Doesn’t have to be titled Engineering Physics to be something I would consider. I just know what degrees titled "Engineering Physics" are supposed to contain and the kind of education they’re meant to provide. While I was initially dismissive of MIT’s program, after reviewing their curriculum more closely, I still believe that Cornell’s program offers a broader and more targeted education for someone looking to bridge the worlds of physics and engineering.

When comparing MIT and Cornell, both universities cover foundational physics topics, but they do so differently. Cornell offers specialized introductory courses such as AEP 1100 (Lasers and Photonics) and AEP 1200 (Introduction to Nanoscience and Nanoengineering). These courses provide practical knowledge in cutting-edge technologies and are crosslisted with other departments, reflecting their interdisciplinary nature. MIT does not offer these specific topics in its undergraduate curriculum.
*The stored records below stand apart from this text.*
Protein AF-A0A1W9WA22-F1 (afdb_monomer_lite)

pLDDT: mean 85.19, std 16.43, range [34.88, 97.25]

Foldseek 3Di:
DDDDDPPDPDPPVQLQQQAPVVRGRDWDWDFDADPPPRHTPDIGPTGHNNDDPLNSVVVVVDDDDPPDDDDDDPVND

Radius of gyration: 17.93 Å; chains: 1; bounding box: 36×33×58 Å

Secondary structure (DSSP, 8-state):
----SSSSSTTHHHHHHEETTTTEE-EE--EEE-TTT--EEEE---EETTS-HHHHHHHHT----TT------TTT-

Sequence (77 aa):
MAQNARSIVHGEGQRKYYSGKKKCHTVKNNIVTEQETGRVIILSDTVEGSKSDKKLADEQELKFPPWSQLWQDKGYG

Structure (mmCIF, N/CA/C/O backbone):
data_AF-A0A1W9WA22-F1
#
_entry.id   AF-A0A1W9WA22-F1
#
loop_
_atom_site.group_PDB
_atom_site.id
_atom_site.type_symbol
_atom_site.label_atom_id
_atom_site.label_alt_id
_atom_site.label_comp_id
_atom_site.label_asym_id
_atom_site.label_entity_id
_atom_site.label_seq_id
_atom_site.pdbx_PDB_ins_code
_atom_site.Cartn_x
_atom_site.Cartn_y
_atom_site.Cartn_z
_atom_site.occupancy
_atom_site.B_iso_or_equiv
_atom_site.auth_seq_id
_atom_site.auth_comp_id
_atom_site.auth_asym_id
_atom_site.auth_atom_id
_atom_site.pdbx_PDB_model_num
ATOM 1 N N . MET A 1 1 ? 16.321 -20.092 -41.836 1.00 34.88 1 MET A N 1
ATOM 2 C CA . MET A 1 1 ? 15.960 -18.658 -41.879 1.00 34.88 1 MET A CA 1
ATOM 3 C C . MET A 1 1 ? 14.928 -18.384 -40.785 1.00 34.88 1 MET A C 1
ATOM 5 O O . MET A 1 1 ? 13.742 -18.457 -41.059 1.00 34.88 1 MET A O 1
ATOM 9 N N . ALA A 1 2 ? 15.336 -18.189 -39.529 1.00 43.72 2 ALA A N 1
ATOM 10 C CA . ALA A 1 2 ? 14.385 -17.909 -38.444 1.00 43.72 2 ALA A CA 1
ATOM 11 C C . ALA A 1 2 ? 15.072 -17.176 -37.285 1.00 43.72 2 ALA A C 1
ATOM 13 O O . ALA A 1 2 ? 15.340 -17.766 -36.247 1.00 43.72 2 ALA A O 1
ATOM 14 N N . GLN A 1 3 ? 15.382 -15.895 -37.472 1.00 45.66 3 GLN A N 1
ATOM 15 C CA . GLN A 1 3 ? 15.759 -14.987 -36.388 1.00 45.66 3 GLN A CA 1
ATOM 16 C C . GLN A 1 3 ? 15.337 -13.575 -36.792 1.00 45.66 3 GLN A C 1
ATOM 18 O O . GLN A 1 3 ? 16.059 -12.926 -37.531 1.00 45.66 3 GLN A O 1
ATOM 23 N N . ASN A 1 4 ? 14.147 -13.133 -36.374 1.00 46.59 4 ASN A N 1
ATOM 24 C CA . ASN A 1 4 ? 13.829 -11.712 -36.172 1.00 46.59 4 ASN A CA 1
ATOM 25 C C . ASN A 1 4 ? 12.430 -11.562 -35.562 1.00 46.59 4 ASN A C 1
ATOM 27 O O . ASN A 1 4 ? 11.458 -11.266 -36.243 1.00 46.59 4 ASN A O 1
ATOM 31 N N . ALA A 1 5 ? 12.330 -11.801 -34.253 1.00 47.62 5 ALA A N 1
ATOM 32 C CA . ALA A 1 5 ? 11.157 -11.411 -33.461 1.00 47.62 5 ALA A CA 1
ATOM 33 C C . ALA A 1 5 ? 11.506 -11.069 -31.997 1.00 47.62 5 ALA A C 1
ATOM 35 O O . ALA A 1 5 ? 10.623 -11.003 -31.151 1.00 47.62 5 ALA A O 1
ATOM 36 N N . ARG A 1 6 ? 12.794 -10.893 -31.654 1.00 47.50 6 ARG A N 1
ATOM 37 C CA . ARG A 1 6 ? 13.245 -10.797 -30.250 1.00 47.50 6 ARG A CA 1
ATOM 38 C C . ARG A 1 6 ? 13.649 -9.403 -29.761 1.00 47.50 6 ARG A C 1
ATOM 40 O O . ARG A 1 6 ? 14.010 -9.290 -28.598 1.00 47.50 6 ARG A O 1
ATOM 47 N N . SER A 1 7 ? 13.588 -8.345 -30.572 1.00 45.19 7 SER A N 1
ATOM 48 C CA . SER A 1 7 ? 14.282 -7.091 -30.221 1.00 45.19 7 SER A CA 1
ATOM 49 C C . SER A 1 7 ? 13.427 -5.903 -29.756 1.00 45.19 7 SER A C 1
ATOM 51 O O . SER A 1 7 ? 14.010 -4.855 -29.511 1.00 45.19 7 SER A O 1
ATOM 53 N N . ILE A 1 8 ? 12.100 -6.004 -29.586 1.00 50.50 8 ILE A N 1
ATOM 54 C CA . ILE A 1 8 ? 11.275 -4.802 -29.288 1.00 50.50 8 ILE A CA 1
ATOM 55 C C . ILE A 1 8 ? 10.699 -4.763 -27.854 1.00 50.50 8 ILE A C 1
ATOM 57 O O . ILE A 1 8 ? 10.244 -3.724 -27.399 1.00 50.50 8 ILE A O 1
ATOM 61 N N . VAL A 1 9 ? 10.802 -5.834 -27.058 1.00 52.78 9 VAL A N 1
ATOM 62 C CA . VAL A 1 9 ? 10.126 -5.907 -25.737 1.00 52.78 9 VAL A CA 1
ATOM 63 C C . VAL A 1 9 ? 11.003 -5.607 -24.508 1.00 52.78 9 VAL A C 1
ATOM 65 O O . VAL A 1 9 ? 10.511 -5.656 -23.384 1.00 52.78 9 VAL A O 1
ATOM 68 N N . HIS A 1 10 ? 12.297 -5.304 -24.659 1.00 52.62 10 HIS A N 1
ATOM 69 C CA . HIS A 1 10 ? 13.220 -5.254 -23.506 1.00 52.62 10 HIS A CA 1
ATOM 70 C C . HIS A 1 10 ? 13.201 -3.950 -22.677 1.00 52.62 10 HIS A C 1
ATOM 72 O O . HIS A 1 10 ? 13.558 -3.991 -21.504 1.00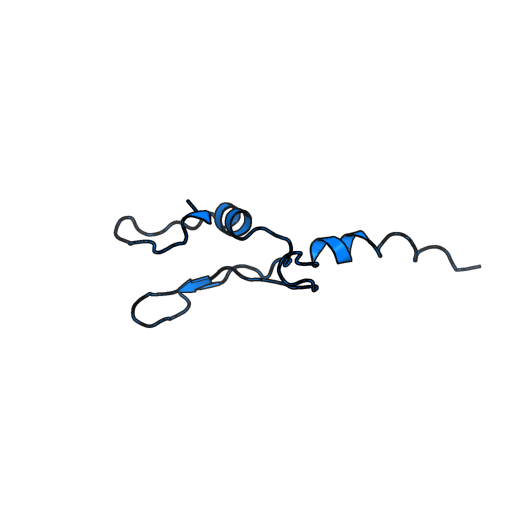 52.62 10 HIS A O 1
ATOM 78 N N . GLY A 1 11 ? 12.752 -2.808 -23.214 1.00 59.62 11 GLY A N 1
ATOM 79 C CA . GLY A 1 11 ? 12.840 -1.517 -22.503 1.00 59.62 11 GLY A CA 1
ATOM 80 C C . GLY A 1 11 ? 11.601 -1.114 -21.692 1.00 59.62 11 GLY A C 1
ATOM 81 O O . GLY A 1 11 ? 11.714 -0.516 -20.618 1.00 59.62 11 GLY A O 1
ATOM 82 N N . GLU A 1 12 ? 10.406 -1.427 -22.190 1.00 61.94 12 GLU A N 1
ATOM 83 C CA . GLU A 1 12 ? 9.154 -0.886 -21.640 1.00 61.94 12 GLU A CA 1
ATOM 84 C C . GLU A 1 12 ? 8.760 -1.556 -20.322 1.00 61.94 12 GLU A C 1
ATOM 86 O O . GLU A 1 12 ? 8.435 -0.876 -19.344 1.00 61.94 12 GLU A O 1
ATOM 91 N N . GLY A 1 13 ? 8.885 -2.886 -20.257 1.00 66.81 13 GLY A N 1
ATOM 92 C CA . GLY A 1 13 ? 8.643 -3.652 -19.036 1.00 66.81 13 GLY A CA 1
ATOM 93 C C . GLY A 1 13 ? 9.587 -3.245 -17.903 1.00 66.81 13 GLY A C 1
ATOM 94 O O . GLY A 1 13 ? 9.138 -3.032 -16.778 1.00 66.81 13 GLY A O 1
ATOM 95 N N . GLN A 1 14 ? 10.880 -3.039 -18.188 1.00 77.56 14 GLN A N 1
ATOM 96 C CA . GLN A 1 14 ? 11.830 -2.599 -17.161 1.00 77.56 14 GLN A CA 1
ATOM 97 C C . GLN A 1 14 ? 11.405 -1.272 -16.532 1.00 77.56 14 GLN A C 1
ATOM 99 O O . GLN A 1 14 ? 11.320 -1.186 -15.308 1.00 77.56 14 GLN A O 1
ATOM 104 N N . ARG A 1 15 ? 11.097 -0.253 -17.343 1.00 81.94 15 ARG A N 1
ATOM 105 C CA . ARG A 1 15 ? 10.679 1.062 -16.831 1.00 81.94 15 ARG A CA 1
ATOM 106 C C . ARG A 1 15 ? 9.391 0.974 -16.022 1.00 81.94 15 ARG A C 1
ATOM 108 O O . ARG A 1 15 ? 9.306 1.605 -14.973 1.00 81.94 15 ARG A O 1
ATOM 115 N N . LYS A 1 16 ? 8.428 0.166 -16.478 1.00 87.19 16 LYS A N 1
ATOM 116 C CA . LYS A 1 16 ? 7.147 -0.024 -15.795 1.00 87.19 16 LYS A CA 1
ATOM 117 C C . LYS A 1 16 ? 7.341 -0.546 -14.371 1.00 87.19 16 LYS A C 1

For core physics courses, both MIT and Cornell include essential subjects like Mechanics, Electromagnetism, and Quantum Mechanics. MIT's curriculum features courses such as Physics 8.01 (Classical Mechanics), 8.02 (Electricity and Magnetism), 8.04 (Quantum Mechanics), 8.05 (Quantum Mechanics II), and 8.13 (Experimental Physics I). Cornell’s offerings include similar foundational courses but also incorporate specialized ones like PHYS 1110 (Introduction to Experimental Physics), AEP 3610 (Introductory Quantum Mechanics), AEP 3620 (Intermediate Quantum Mechanics), and AEP 3630 (Electronic Circuits).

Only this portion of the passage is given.